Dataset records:
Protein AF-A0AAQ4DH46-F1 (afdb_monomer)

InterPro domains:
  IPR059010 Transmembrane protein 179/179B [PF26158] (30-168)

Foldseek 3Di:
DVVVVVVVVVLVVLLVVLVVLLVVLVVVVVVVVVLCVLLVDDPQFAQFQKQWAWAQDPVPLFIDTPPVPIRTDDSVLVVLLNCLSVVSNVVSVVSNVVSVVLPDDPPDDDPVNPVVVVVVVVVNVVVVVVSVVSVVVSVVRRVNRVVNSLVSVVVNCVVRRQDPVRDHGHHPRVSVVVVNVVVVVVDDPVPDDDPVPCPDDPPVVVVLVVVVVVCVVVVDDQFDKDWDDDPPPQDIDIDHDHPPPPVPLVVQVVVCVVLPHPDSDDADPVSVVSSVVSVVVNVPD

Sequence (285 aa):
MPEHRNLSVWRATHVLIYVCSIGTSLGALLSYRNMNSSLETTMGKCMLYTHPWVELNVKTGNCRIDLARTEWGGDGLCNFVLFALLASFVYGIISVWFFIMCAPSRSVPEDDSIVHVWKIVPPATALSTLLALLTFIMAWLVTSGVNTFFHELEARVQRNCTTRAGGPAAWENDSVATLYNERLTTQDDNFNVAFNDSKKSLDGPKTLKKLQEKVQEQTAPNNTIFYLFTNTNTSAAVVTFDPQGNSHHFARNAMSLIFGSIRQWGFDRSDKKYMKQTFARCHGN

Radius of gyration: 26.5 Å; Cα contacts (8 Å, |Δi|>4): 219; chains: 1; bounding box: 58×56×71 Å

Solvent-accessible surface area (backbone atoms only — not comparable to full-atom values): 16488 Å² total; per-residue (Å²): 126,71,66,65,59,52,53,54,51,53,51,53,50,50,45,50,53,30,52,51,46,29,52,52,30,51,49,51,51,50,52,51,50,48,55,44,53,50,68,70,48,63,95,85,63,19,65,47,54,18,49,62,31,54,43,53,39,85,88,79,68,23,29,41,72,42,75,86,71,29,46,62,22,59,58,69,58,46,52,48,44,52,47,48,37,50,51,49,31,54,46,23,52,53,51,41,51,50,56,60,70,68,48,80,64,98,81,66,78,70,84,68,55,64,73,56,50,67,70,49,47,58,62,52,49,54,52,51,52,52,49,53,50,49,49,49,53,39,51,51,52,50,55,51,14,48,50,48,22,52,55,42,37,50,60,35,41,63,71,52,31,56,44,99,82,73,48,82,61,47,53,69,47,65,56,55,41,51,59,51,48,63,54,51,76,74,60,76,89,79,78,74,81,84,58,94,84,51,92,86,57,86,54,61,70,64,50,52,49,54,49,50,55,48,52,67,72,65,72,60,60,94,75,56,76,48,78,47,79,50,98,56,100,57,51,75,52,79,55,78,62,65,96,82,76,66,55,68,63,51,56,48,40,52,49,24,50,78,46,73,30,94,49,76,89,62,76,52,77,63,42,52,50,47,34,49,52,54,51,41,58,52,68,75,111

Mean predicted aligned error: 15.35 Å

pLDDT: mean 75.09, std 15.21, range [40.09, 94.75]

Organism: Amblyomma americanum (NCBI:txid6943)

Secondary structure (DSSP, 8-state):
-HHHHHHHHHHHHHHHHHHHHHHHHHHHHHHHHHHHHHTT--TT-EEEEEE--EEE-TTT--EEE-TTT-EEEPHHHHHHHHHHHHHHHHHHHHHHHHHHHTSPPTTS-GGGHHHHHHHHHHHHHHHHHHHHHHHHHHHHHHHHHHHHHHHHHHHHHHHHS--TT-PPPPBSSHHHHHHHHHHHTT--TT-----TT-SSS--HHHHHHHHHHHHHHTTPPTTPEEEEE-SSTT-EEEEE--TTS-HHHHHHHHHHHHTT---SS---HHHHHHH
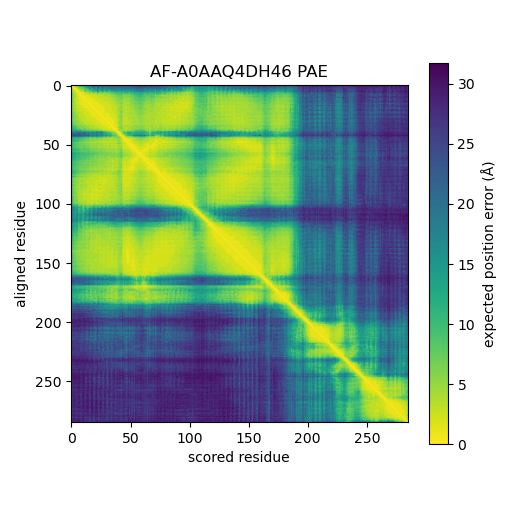HHHHHHHTT-

Structure (mmCIF, N/CA/C/O backbone):
data_AF-A0AAQ4DH46-F1
#
_entry.id   AF-A0AAQ4DH46-F1
#
loop_
_atom_site.group_PDB
_atom_site.id
_atom_site.type_symbol
_atom_site.label_atom_id
_atom_site.label_alt_id
_atom_site.label_comp_id
_atom_site.label_asym_id
_atom_site.label_entity_id
_atom_site.label_seq_id
_atom_site.pdbx_PDB_ins_code
_atom_site.Cartn_x
_atom_site.Cartn_y
_atom_site.Cartn_z
_atom_site.occupancy
_atom_site.B_iso_or_equiv
_atom_site.auth_seq_id
_atom_site.auth_comp_id
_atom_site.auth_asym_id
_atom_site.auth_atom_id
_atom_site.pdbx_PDB_model_num
ATOM 1 N N . MET A 1 1 ? 23.635 17.558 -35.532 1.00 49.00 1 MET A N 1
ATOM 2 C CA . MET A 1 1 ? 24.055 17.402 -34.116 1.00 49.00 1 MET A CA 1
ATOM 3 C C . MET A 1 1 ? 22.956 17.463 -33.026 1.00 49.00 1 MET A C 1
ATOM 5 O O . MET A 1 1 ? 23.300 17.122 -31.900 1.00 49.00 1 MET A O 1
ATOM 9 N N . PRO A 1 2 ? 21.665 17.808 -33.253 1.00 57.28 2 PRO A N 1
ATOM 10 C CA . PRO A 1 2 ? 20.650 17.721 -32.182 1.00 57.28 2 PRO A CA 1
ATOM 11 C C . PRO A 1 2 ? 20.177 16.284 -31.867 1.00 57.28 2 PRO A C 1
ATOM 13 O O . PRO A 1 2 ? 19.697 16.025 -30.767 1.00 57.28 2 PRO A O 1
ATOM 16 N N . GLU A 1 3 ? 20.357 15.339 -32.792 1.00 59.88 3 GLU A N 1
ATOM 17 C CA . GLU A 1 3 ? 19.870 13.953 -32.676 1.00 59.88 3 GLU A CA 1
ATOM 18 C C . GLU A 1 3 ? 20.561 13.136 -31.570 1.00 59.88 3 GLU A C 1
ATOM 20 O O . GLU A 1 3 ? 19.896 12.477 -30.770 1.00 59.88 3 GLU A O 1
ATOM 25 N N . HIS A 1 4 ? 21.888 13.254 -31.437 1.00 60.03 4 HIS A N 1
ATOM 26 C CA . HIS A 1 4 ? 22.664 12.530 -30.416 1.00 60.03 4 HIS A CA 1
ATOM 27 C C . HIS A 1 4 ? 22.323 12.930 -28.982 1.00 60.03 4 HIS A C 1
ATOM 29 O O . HIS A 1 4 ? 22.273 12.088 -28.081 1.00 60.03 4 HIS A O 1
ATOM 35 N N . ARG A 1 5 ? 22.049 14.221 -28.756 1.00 68.31 5 ARG A N 1
ATOM 36 C CA . ARG A 1 5 ? 21.669 14.716 -27.427 1.00 68.31 5 ARG A CA 1
ATOM 37 C C . ARG A 1 5 ? 20.327 14.130 -26.991 1.00 68.31 5 ARG A C 1
ATOM 39 O O . ARG A 1 5 ? 20.172 13.770 -25.827 1.00 68.31 5 ARG A O 1
ATOM 46 N N . ASN A 1 6 ? 19.392 13.983 -27.927 1.00 74.75 6 ASN A N 1
ATOM 47 C CA . ASN A 1 6 ? 18.064 13.442 -27.651 1.00 74.75 6 ASN A CA 1
ATOM 48 C C . ASN A 1 6 ? 18.115 11.943 -27.311 1.00 74.75 6 ASN A C 1
ATOM 50 O O . ASN A 1 6 ? 17.430 11.513 -26.387 1.00 74.75 6 ASN A O 1
ATOM 54 N N . LEU A 1 7 ? 18.983 11.168 -27.973 1.00 72.25 7 LEU A N 1
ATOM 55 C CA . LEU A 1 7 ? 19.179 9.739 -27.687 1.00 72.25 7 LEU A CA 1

BRIEF> From the line holding "ATOM 46 N N" to the line holding "ATOM 50 O O", inclusive, restate each line above exactly as written.

SOLUTION FOR THIS PROBLEM>
ATOM 46 N N . ASN A 1 6 ? 19.392 13.983 -27.927 1.00 74.75 6 ASN A N 1
ATOM 47 C CA . ASN A 1 6 ? 18.064 13.442 -27.651 1.00 74.75 6 ASN A CA 1
ATOM 48 C C . ASN A 1 6 ? 18.115 11.943 -27.311 1.00 74.75 6 ASN A C 1
ATOM 50 O O . ASN A 1 6 ? 17.430 11.513 -26.387 1.00 74.75 6 ASN A O 1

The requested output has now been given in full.